I groaned , William and Gabriella were having a 'heartfelt' good bye i mean they were getting into it. Holding eachother smiling brightly at eachother , almost going in for a kiss , their lips inched closer and closer , closer , closer ..i couldn't watch.I tapped Emery's arm stopped the bike not far from the couple. I buried my face in his back , i groaned painfully.
"Ex?" I shook my head , I felt like laughing at the prospect of William and i even remotely liking each other , he woulcn't even talk to me without going red-eyed. But now...but now...him and Gabriella , for one small moment i smiled. Gabriella maybe had just found her Edward btu my smile quickly wiped. From i knew of Edward he wasn't a killer , he wasn't heartless , he didn't murder –in my eyes- an innocent man. No William was in no way an Edward Cullen , not even a Jasper Cullen.
William was a murderer.
Plain and simple.
"Hey , he's gone you can stop freaking out now." I slowly opened my eyes and raised ym head to see Nothign absoulutely nothing. I jumped off the seat and stalked towards Gabriella's house. I was well aware , Emery was following me , his footsteps , i turned. ADn eyed him down.
"Where you going?"He stopped walking and looked around confused , i too started looking around. What the hell?
"You talking to me?" He started to cackle and i turned frustrated , i had no bloody time for this! I lunged for the house again this time faster than i had before , i didn't need someone laughing like a lunatic pissing me off at a time like this! I felt his warm hand take my shoulder anad spin me around i shook him off roughly. "Hey , hey look i didn't mean to...it's just that...i mean." I waited patiently tapping my foot on the sidewalk."Look , i like to be a joker , i thought maybe if i crack a joke you might lighten up , you've been ever since we saw that guy you've been so...tense like your ready to run , sort like a deer in headlights." I looked at him , and thought it over.
He was right , he was so right. My movements were odd , cryptic. In an easier way to say , i was like a deer , all it took was that small snap of a twig to get me running like wild , my eyes darted left right every now and then , my ears perked up whenever i thought i heard a sound , i took small breaths hoping not to be noticed . i played with my fingers to keep me occupated , in all honesty i wanted Emery to just go home , and for me to run inside lock up all the doors , check the closet check the bottom of the bed , hide underneath the blankets and stay awak until the sun came up.

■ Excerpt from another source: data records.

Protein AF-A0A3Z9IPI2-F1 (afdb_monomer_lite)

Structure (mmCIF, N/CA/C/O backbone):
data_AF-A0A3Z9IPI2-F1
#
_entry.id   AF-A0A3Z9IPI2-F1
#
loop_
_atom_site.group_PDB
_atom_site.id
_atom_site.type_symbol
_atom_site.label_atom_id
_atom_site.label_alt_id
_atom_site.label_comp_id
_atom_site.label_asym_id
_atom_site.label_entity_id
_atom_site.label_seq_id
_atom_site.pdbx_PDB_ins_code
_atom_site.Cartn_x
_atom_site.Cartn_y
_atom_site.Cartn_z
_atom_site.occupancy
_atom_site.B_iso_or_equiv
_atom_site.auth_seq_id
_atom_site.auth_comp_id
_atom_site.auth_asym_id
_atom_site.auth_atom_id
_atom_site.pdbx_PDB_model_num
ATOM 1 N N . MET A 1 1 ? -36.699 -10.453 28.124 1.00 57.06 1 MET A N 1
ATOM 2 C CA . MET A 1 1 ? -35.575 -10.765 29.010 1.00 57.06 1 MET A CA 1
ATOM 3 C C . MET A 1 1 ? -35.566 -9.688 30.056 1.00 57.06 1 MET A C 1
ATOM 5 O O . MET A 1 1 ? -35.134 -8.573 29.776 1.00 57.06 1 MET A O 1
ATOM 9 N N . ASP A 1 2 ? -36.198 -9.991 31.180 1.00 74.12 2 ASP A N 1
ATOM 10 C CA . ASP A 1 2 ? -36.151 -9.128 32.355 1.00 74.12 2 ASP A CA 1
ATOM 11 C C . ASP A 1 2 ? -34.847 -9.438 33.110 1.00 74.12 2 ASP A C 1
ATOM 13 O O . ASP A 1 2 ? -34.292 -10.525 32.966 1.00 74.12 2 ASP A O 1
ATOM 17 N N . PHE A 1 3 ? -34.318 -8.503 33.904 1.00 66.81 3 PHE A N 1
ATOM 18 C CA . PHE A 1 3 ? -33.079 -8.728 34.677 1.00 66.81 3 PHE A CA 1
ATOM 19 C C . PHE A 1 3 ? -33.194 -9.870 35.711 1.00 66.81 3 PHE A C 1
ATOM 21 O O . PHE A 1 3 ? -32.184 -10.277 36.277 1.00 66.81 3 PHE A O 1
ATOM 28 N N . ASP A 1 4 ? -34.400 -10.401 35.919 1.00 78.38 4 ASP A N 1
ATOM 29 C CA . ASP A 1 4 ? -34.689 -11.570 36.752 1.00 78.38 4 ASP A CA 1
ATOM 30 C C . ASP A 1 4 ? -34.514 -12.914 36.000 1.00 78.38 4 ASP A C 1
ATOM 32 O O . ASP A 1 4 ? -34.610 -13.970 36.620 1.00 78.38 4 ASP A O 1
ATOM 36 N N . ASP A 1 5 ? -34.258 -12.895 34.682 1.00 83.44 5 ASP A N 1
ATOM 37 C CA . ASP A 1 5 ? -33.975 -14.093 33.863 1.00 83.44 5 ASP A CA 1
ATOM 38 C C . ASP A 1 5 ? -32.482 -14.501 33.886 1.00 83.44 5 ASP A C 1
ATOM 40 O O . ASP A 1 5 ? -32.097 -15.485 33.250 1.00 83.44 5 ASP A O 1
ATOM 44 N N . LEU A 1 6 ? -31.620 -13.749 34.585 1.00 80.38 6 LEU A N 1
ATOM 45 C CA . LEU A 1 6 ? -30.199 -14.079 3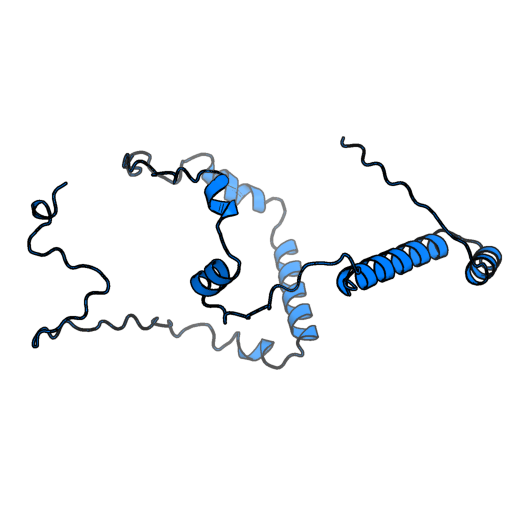4.740 1.00 80.38 6 LEU A CA 1
ATOM 46 C C . LEU A 1 6 ? -30.016 -15.175 35.805 1.00 80.38 6 LEU A C 1
ATOM 48 O O . LEU A 1 6 ? -30.617 -15.088 36.878 1.00 80.38 6 LEU A O 1
ATOM 52 N N . PRO A 1 7 ? -29.189 -16.202 35.543 1.00 81.94 7 PRO A N 1
ATOM 53 C CA . PRO A 1 7 ? -28.890 -17.216 36.544 1.00 81.94 7 PRO A CA 1
ATOM 54 C C . PRO A 1 7 ? -28.131 -16.594 37.731 1.00 81.94 7 PRO A C 1
ATOM 56 O O . PRO A 1 7 ? -27.409 -15.611 37.574 1.00 81.94 7 PRO A O 1
ATOM 59 N N . GLU A 1 8 ? -28.330 -17.138 38.937 1.00 73.94 8 GLU A N 1
ATOM 60 C CA . GLU A 1 8 ? -27.801 -16.564 40.192 1.00 73.94 8 GLU A CA 1
ATOM 61 C C . GLU A 1 8 ? -26.263 -16.490 40.245 1.00 73.94 8 GLU A C 1
ATOM 63 O O . GLU A 1 8 ? -25.717 -15.722 41.034 1.00 73.94 8 GLU A O 1
ATOM 68 N N . ASP A 1 9 ? -25.571 -17.269 39.415 1.00 76.69 9 ASP A N 1
ATOM 69 C CA . ASP A 1 9 ? -24.115 -17.304 39.259 1.00 76.69 9 ASP A CA 1
ATOM 70 C C . ASP A 1 9 ? -23.604 -16.441 38.091 1.00 76.69 9 ASP A C 1
ATOM 72 O O . ASP A 1 9 ? -22.409 -16.440 37.803 1.00 76.69 9 ASP A O 1
ATOM 76 N N . ALA A 1 10 ? -24.479 -15.688 37.416 1.00 79.88 10 ALA A N 1
ATOM 77 C CA . ALA A 1 10 ? -24.066 -14.753 36.379 1.00 79.88 10 ALA A CA 1
ATOM 78 C C . ALA A 1 10 ? -23.276 -13.588 36.990 1.00 79.88 10 ALA A C 1
ATOM 80 O O . ALA A 1 10 ? -23.817 -12.730 37.691 1.00 79.88 10 ALA A O 1
ATOM 81 N N . GLU A 1 11 ? -21.988 -13.519 36.667 1.00 76.62 11 GLU A N 1
ATOM 82 C CA . GLU A 1 11 ? -21.107 -12.433 37.077 1.00 76.62 11 GLU A CA 1
ATOM 83 C C . GLU A 1 11 ? -20.781 -11.523 35.889 1.00 76.62 11 GLU A C 1
ATOM 85 O O . GLU A 1 11 ? -20.404 -11.977 34.809 1.00 76.62 11 GLU A O 1
ATOM 90 N N . PHE A 1 12 ? -20.914 -10.209 36.078 1.00 76.25 12 PHE A N 1
ATOM 91 C CA . PHE A 1 12 ? -20.581 -9.237 35.038 1.00 76.25 12 PHE A CA 1
ATOM 92 C C . PHE A 1 12 ? -19.067 -8.998 34.979 1.00 76.25 12 PHE A C 1
ATOM 94 O O . PHE A 1 12 ? -18.446 -8.615 35.977 1.00 76.25 12 PHE A O 1
ATOM 101 N N . LEU A 1 13 ? -18.490 -9.137 33.783 1.00 69.00 13 LEU A N 1
ATOM 102 C CA . LEU A 1 13 ? -17.119 -8.715 33.491 1.00 69.00 13 LEU A CA 1
ATOM 103 C C . LEU A 1 13 ? -16.944 -7.224 33.832 1.00 69.00 13 LEU A C 1
ATOM 105 O O . LEU A 1 13 ? -17.722 -6.378 33.394 1.00 69.00 13 LEU A O 1
ATOM 109 N N . GLY A 1 14 ? -15.932 -6.908 34.643 1.00 64.06 14 GLY A N 1
ATOM 110 C CA . GLY A 1 14 ? -15.634 -5.545 35.100 1.00 64.06 14 GLY A CA 1
ATOM 111 C C . GLY A 1 14 ? -16.243 -5.149 36.451 1.00 64.06 14 GLY A C 1
ATOM 112 O O . GLY A 1 14 ? -15.967 -4.050 36.934 1.00 64.06 14 GLY A O 1
ATOM 113 N N . GLN A 1 15 ? -17.023 -6.015 37.111 1.00 75.25 15 GLN A N 1
ATOM 114 C CA . GLN A 1 15 ? -17.424 -5.760 38.497 1.00 75.25 15 GLN A CA 1
ATOM 115 C C . GLN A 1 15 ? -16.245 -5.964 39.454 1.00 75.25 15 GLN A C 1
ATOM 117 O O . GLN A 1 15 ? -15.692 -7.056 39.573 1.00 75.25 15 GLN A O 1
ATOM 122 N N . ALA A 1 16 ? -15.882 -4.903 40.177 1.00 65.88 16 ALA A N 1
ATOM 123 C CA . ALA A 1 16 ? -14.925 -4.987 41.270 1.00 65.88 16 ALA A CA 1
ATOM 124 C C . ALA A 1 16 ? -15.478 -5.913 42.364 1.00 65.88 16 ALA A C 1
ATOM 126 O O . ALA A 1 16 ? -16.497 -5.616 42.995 1.00 65.88 16 ALA A O 1
ATOM 127 N N . LYS A 1 17 ? -14.804 -7.045 42.584 1.00 71.00 17 LYS A N 1
ATOM 128 C CA . LYS A 1 17 ? -15.119 -7.996 43.652 1.00 71.00 17 LYS A CA 1
ATOM 129 C C . LYS A 1 17 ? -14.807 -7.357 45.002 1.00 71.00 17 LYS A C 1
ATOM 131 O O . LYS A 1 17 ? -13.679 -7.390 45.481 1.00 71.00 17 LYS A O 1
ATOM 136 N N . TYR A 1 18 ? -15.813 -6.758 45.625 1.00 55.59 18 TYR A N 1
ATOM 137 C CA . TYR A 1 18 ? -15.756 -6.384 47.033 1.00 55.59 18 TYR A CA 1
ATOM 138 C C . TYR A 1 18 ? -16.350 -7.523 47.849 1.00 55.59 18 TYR A C 1
ATOM 140 O O . TYR A 1 18 ? -17.496 -7.409 48.256 1.00 55.59 18 TYR A O 1
ATOM 148 N N . ASN A 1 19 ? -15.625 -8.630 48.018 1.00 50.12 19 ASN A N 1
ATOM 149 C CA . ASN A 1 19 ? -15.772 -9.530 49.164 1.00 50.12 19 ASN A CA 1
ATOM 150 C C . ASN A 1 19 ? -14.578 -10.491 49.234 1.00 50.12 19 ASN A C 1
ATOM 152 O O . ASN A 1 19 ? -14.117 -11.016 48.226 1.00 50.12 19 ASN A O 1
ATOM 156 N N . GLU A 1 20 ? -14.065 -10.631 50.451 1.00 52.72 20 GLU A N 1
ATOM 157 C CA . GLU A 1 20 ? -12.902 -11.420 50.846 1.00 52.72 20 GLU A CA 1
ATOM 158 C C . GLU A 1 20 ? -13.179 -12.931 50.733 1.00 52.72 20 GLU A C 1
ATOM 160 O O . GLU A 1 20 ? -14.292 -13.376 51.003 1.00 52.72 20 GLU A O 1
ATOM 165 N N . GLU A 1 21 ? -12.127 -13.695 50.412 1.00 48.34 21 GLU A N 1
ATOM 166 C CA . GLU A 1 21 ? -12.046 -15.170 50.411 1.00 48.34 21 GLU A CA 1
ATOM 167 C C . GLU A 1 21 ? -12.639 -15.918 49.200 1.00 48.34 21 GLU A C 1
ATOM 169 O O . GLU A 1 21 ? -13.504 -16.779 49.326 1.00 48.34 21 GLU A O 1
ATOM 174 N N . SER A 1 22 ? -12.046 -15.714 48.024 1.00 46.75 22 SER A N 1
ATOM 175 C CA . SER A 1 22 ? -11.887 -16.806 47.058 1.00 46.75 22 SER A CA 1
ATOM 176 C C . SER A 1 22 ? -10.495 -16.725 46.449 1.00 46.75 22 SER A C 1
ATOM 178 O O . SER A 1 22 ? -10.200 -15.919 45.570 1.00 46.75 22 SER A O 1
ATOM 180 N N . GLU A 1 23 ? -9.624 -17.561 46.997 1.00 47.50 23 GLU A N 1
ATOM 181 C CA . GLU A 1 23 ? -8.324 -17.951 46.470 1.00 47.50 23 GLU A CA 1
ATOM 182 C C . GLU A 1 23 ? -8.559 -18.774 45.187 1.00 47.50 23 GLU A C 1
ATOM 184 O O . GLU A 1 23 ? -8.281 -19.967 45.126 1.00 47.50 23 GLU A O 1
ATOM 189 N N . GLU A 1 24 ? -9.166 -18.157 44.171 1.00 49.09 24 GLU A N 1
ATOM 190 C CA . GLU A 1 24 ? -9.170 -18.695 42.819 1.00 49.09 24 GLU A CA 1
ATOM 191 C C . GLU A 1 24 ? -7.861 -18.265 42.188 1.00 49.09 24 GLU A C 1
ATOM 193 O O . GLU A 1 24 ? -7.643 -17.105 41.841 1.00 49.09 24 GLU A O 1
ATOM 198 N N . VAL A 1 25 ? -6.958 -19.241 42.197 1.00 48.62 25 VAL A N 1
ATOM 199 C CA . VAL A 1 25 ? -5.714 -19.318 41.450 1.00 48.62 25 VAL A CA 1
ATOM 200 C C . VAL A 1 25 ? -5.831 -18.447 40.204 1.00 48.62 25 VAL A C 1
ATOM 202 O O . VAL A 1 25 ? -6.473 -18.819 39.225 1.00 48.62 25 VAL A O 1
ATOM 205 N N . LEU A 1 26 ? -5.193 -17.277 40.259 1.00 49.31 26 LEU A N 1
ATOM 206 C CA . LEU A 1 26 ? -4.694 -16.628 39.065 1.00 49.31 26 LEU A CA 1
ATOM 207 C C . LEU A 1 26 ? -3.731 -17.649 38.456 1.00 49.31 26 LEU A C 1
ATOM 209 O O . LEU A 1 26 ? -2.540 -17.653 38.764 1.00 49.31 26 LEU A O 1
ATOM 213 N N . GLU A 1 27 ? -4.252 -18.565 37.639 1.00 51.34 27 GLU A N 1
ATOM 214 C CA . GLU A 1 27 ? -3.486 -19.115 36.535 1.00 51.34 27 GLU A CA 1
ATOM 215 C C . GLU A 1 27 ? -3.218 -17.908 35.650 1.00 51.34 27 GLU A C 1
ATOM 217 O O . GLU A 1 27 ? -3.956 -17.557 34.733 1.00 51.34 27 GLU A O 1
ATOM 222 N N . GLU A 1 28 ? -2.189 -17.176 36.064 1.00 47.09 28 GLU A N 1
ATOM 223 C CA . GLU A 1 28 ? -1.481 -16.201 35.284 1.00 47.09 28 GLU A CA 1
ATOM 224 C C . GLU A 1 28 ? -1.054 -16.993 34.049 1.00 47.09 28 GLU A C 1
ATOM 226 O O . GLU A 1 28 ? -0.053 -17.712 34.068 1.00 47.09 28 GLU A O 1
ATOM 231 N N . PHE A 1 29 ? -1.871 -16.941 32.991 1.00 49.88 29 PHE A N 1
ATOM 232 C CA . PHE A 1 29 ? -1.493 -17.358 31.648 1.00 49.88 29 PHE A CA 1
ATOM 233 C C . PHE A 1 29 ? -0.414 -16.384 31.173 1.00 49.88 29 PHE A C 1
ATOM 235 O O . PHE A 1 29 ? -0.602 -15.565 30.276 1.00 49.88 29 PHE A O 1
ATOM 242 N N . THR A 1 30 ? 0.730 -16.438 31.845 1.00 54.62 30 THR A N 1
ATOM 243 C CA . THR A 1 30 ? 1.979 -15.965 31.302 1.00 54.62 30 THR A CA 1
ATOM 244 C C . THR A 1 30 ? 2.236 -16.856 30.094 1.00 54.62 30 THR A C 1
ATOM 246 O O . THR A 1 30 ? 2.129 -18.082 30.210 1.00 54.62 30 THR A O 1
ATOM 249 N N . PRO A 1 31 ? 2.469 -16.279 28.907 1.00 57.41 31 PRO A N 1
ATOM 250 C CA . PRO A 1 31 ? 2.804 -17.078 27.744 1.00 57.41 31 PRO A CA 1
ATOM 251 C C . PRO A 1 31 ? 4.009 -17.953 28.100 1.00 57.41 31 PRO A C 1
ATOM 253 O O . PRO A 1 31 ? 5.092 -17.446 28.396 1.00 57.41 31 PRO A O 1
ATOM 256 N N . VAL A 1 32 ? 3.799 -19.270 28.126 1.00 64.81 32 VAL A N 1
ATOM 257 C CA . VAL A 1 32 ? 4.884 -20.241 28.243 1.00 64.81 32 VAL A CA 1
ATOM 258 C C . VAL A 1 32 ? 5.595 -20.221 26.901 1.00 64.81 32 VAL A C 1
ATOM 260 O O . VAL A 1 32 ? 5.095 -20.755 25.914 1.00 64.81 32 VAL A O 1
ATOM 263 N N . VAL A 1 33 ? 6.734 -19.536 26.859 1.00 62.03 33 VAL A N 1
ATOM 264 C CA . VAL A 1 33 ? 7.689 -19.670 25.763 1.00 62.03 33 VAL A CA 1
ATOM 265 C C . VAL A 1 33 ? 8.272 -21.072 25.888 1.00 62.03 33 VAL A C 1
ATOM 267 O O . VAL A 1 33 ? 8.915 -21.388 26.889 1.00 62.03 33 VAL A O 1
ATOM 270 N N . GLU A 1 34 ? 7.995 -21.934 24.913 1.00 55.25 34 GLU A N 1
ATOM 271 C CA . GLU A 1 34 ? 8.754 -23.170 24.753 1.00 55.25 34 GLU A CA 1
ATOM 272 C C . GLU A 1 34 ? 10.218 -22.772 24.493 1.00 55.25 34 GLU A C 1
ATOM 274 O O . GLU A 1 34 ? 10.551 -22.246 23.432 1.00 55.25 34 GLU A O 1
ATOM 279 N N . GLU A 1 35 ? 11.093 -22.962 25.486 1.00 57.84 35 GLU A N 1
ATOM 280 C CA . GLU A 1 35 ? 12.538 -23.015 25.261 1.00 57.84 35 GLU A CA 1
ATOM 281 C C . GLU A 1 35 ? 12.810 -24.270 24.431 1.00 57.84 35 GLU A C 1
ATOM 283 O O . GLU A 1 35 ? 12.898 -25.363 24.981 1.00 57.84 35 GLU A O 1
ATOM 288 N N . ASP A 1 36 ? 12.845 -24.126 23.108 1.00 51.72 36 ASP A N 1
ATOM 289 C CA . ASP A 1 36 ? 13.863 -24.740 22.255 1.00 51.72 36 ASP A CA 1
ATOM 290 C C . ASP A 1 36 ? 13.687 -24.287 20.791 1.00 51.72 36 ASP A C 1
ATOM 292 O O . ASP A 1 36 ? 12.584 -24.293 20.257 1.00 51.72 36 ASP A O 1
ATOM 296 N N . VAL A 1 37 ? 14.824 -23.949 20.158 1.00 51.19 37 VAL A N 1
ATOM 297 C CA . VAL A 1 37 ? 15.099 -23.521 18.759 1.00 51.19 37 VAL A CA 1
ATOM 298 C C . VAL A 1 37 ? 15.124 -22.028 18.375 1.00 51.19 37 VAL A C 1
ATOM 300 O O . VAL A 1 37 ? 15.155 -21.731 17.183 1.00 51.19 37 VAL A O 1
ATOM 303 N N . GLN A 1 38 ? 15.236 -21.077 19.310 1.00 47.78 38 GLN A N 1
ATOM 304 C CA . GLN A 1 38 ? 15.584 -19.679 18.947 1.00 47.78 38 GLN A CA 1
ATOM 305 C C . GLN A 1 38 ? 17.039 -19.273 19.224 1.00 47.78 38 GLN A C 1
ATOM 307 O O . GLN A 1 38 ? 17.545 -18.369 18.559 1.00 47.78 38 GLN A O 1
ATOM 312 N N . ASP A 1 39 ? 17.761 -19.994 20.085 1.00 46.78 39 ASP A N 1
ATOM 313 C CA . ASP A 1 39 ? 19.138 -19.630 20.462 1.00 46.78 39 ASP A CA 1
ATOM 314 C C . ASP A 1 39 ? 20.170 -19.731 19.318 1.00 46.78 39 ASP A C 1
ATOM 316 O O . ASP A 1 39 ? 21.265 -19.187 19.434 1.00 46.78 39 ASP A O 1
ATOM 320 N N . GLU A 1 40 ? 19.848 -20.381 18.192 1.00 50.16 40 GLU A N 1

In a reality this was due to William , his eyes , his strength , his body language , the way he acted the next day as if everything was peachy and mary sunshine. But that night ..that night..Trey.I barely knew Trey , but on the inside ..i wept for him...i wept for his family...i wept for his young and little life...i wept for his future lover who would never what it would be like to love him...i wept for his kids who would never know a fathers touch...and in all honesty i wept for his return so he could just walk the earth.
I looked back an Emery and panicked.
"I'm sorry i need to go , i'm sorry." And that when i ran.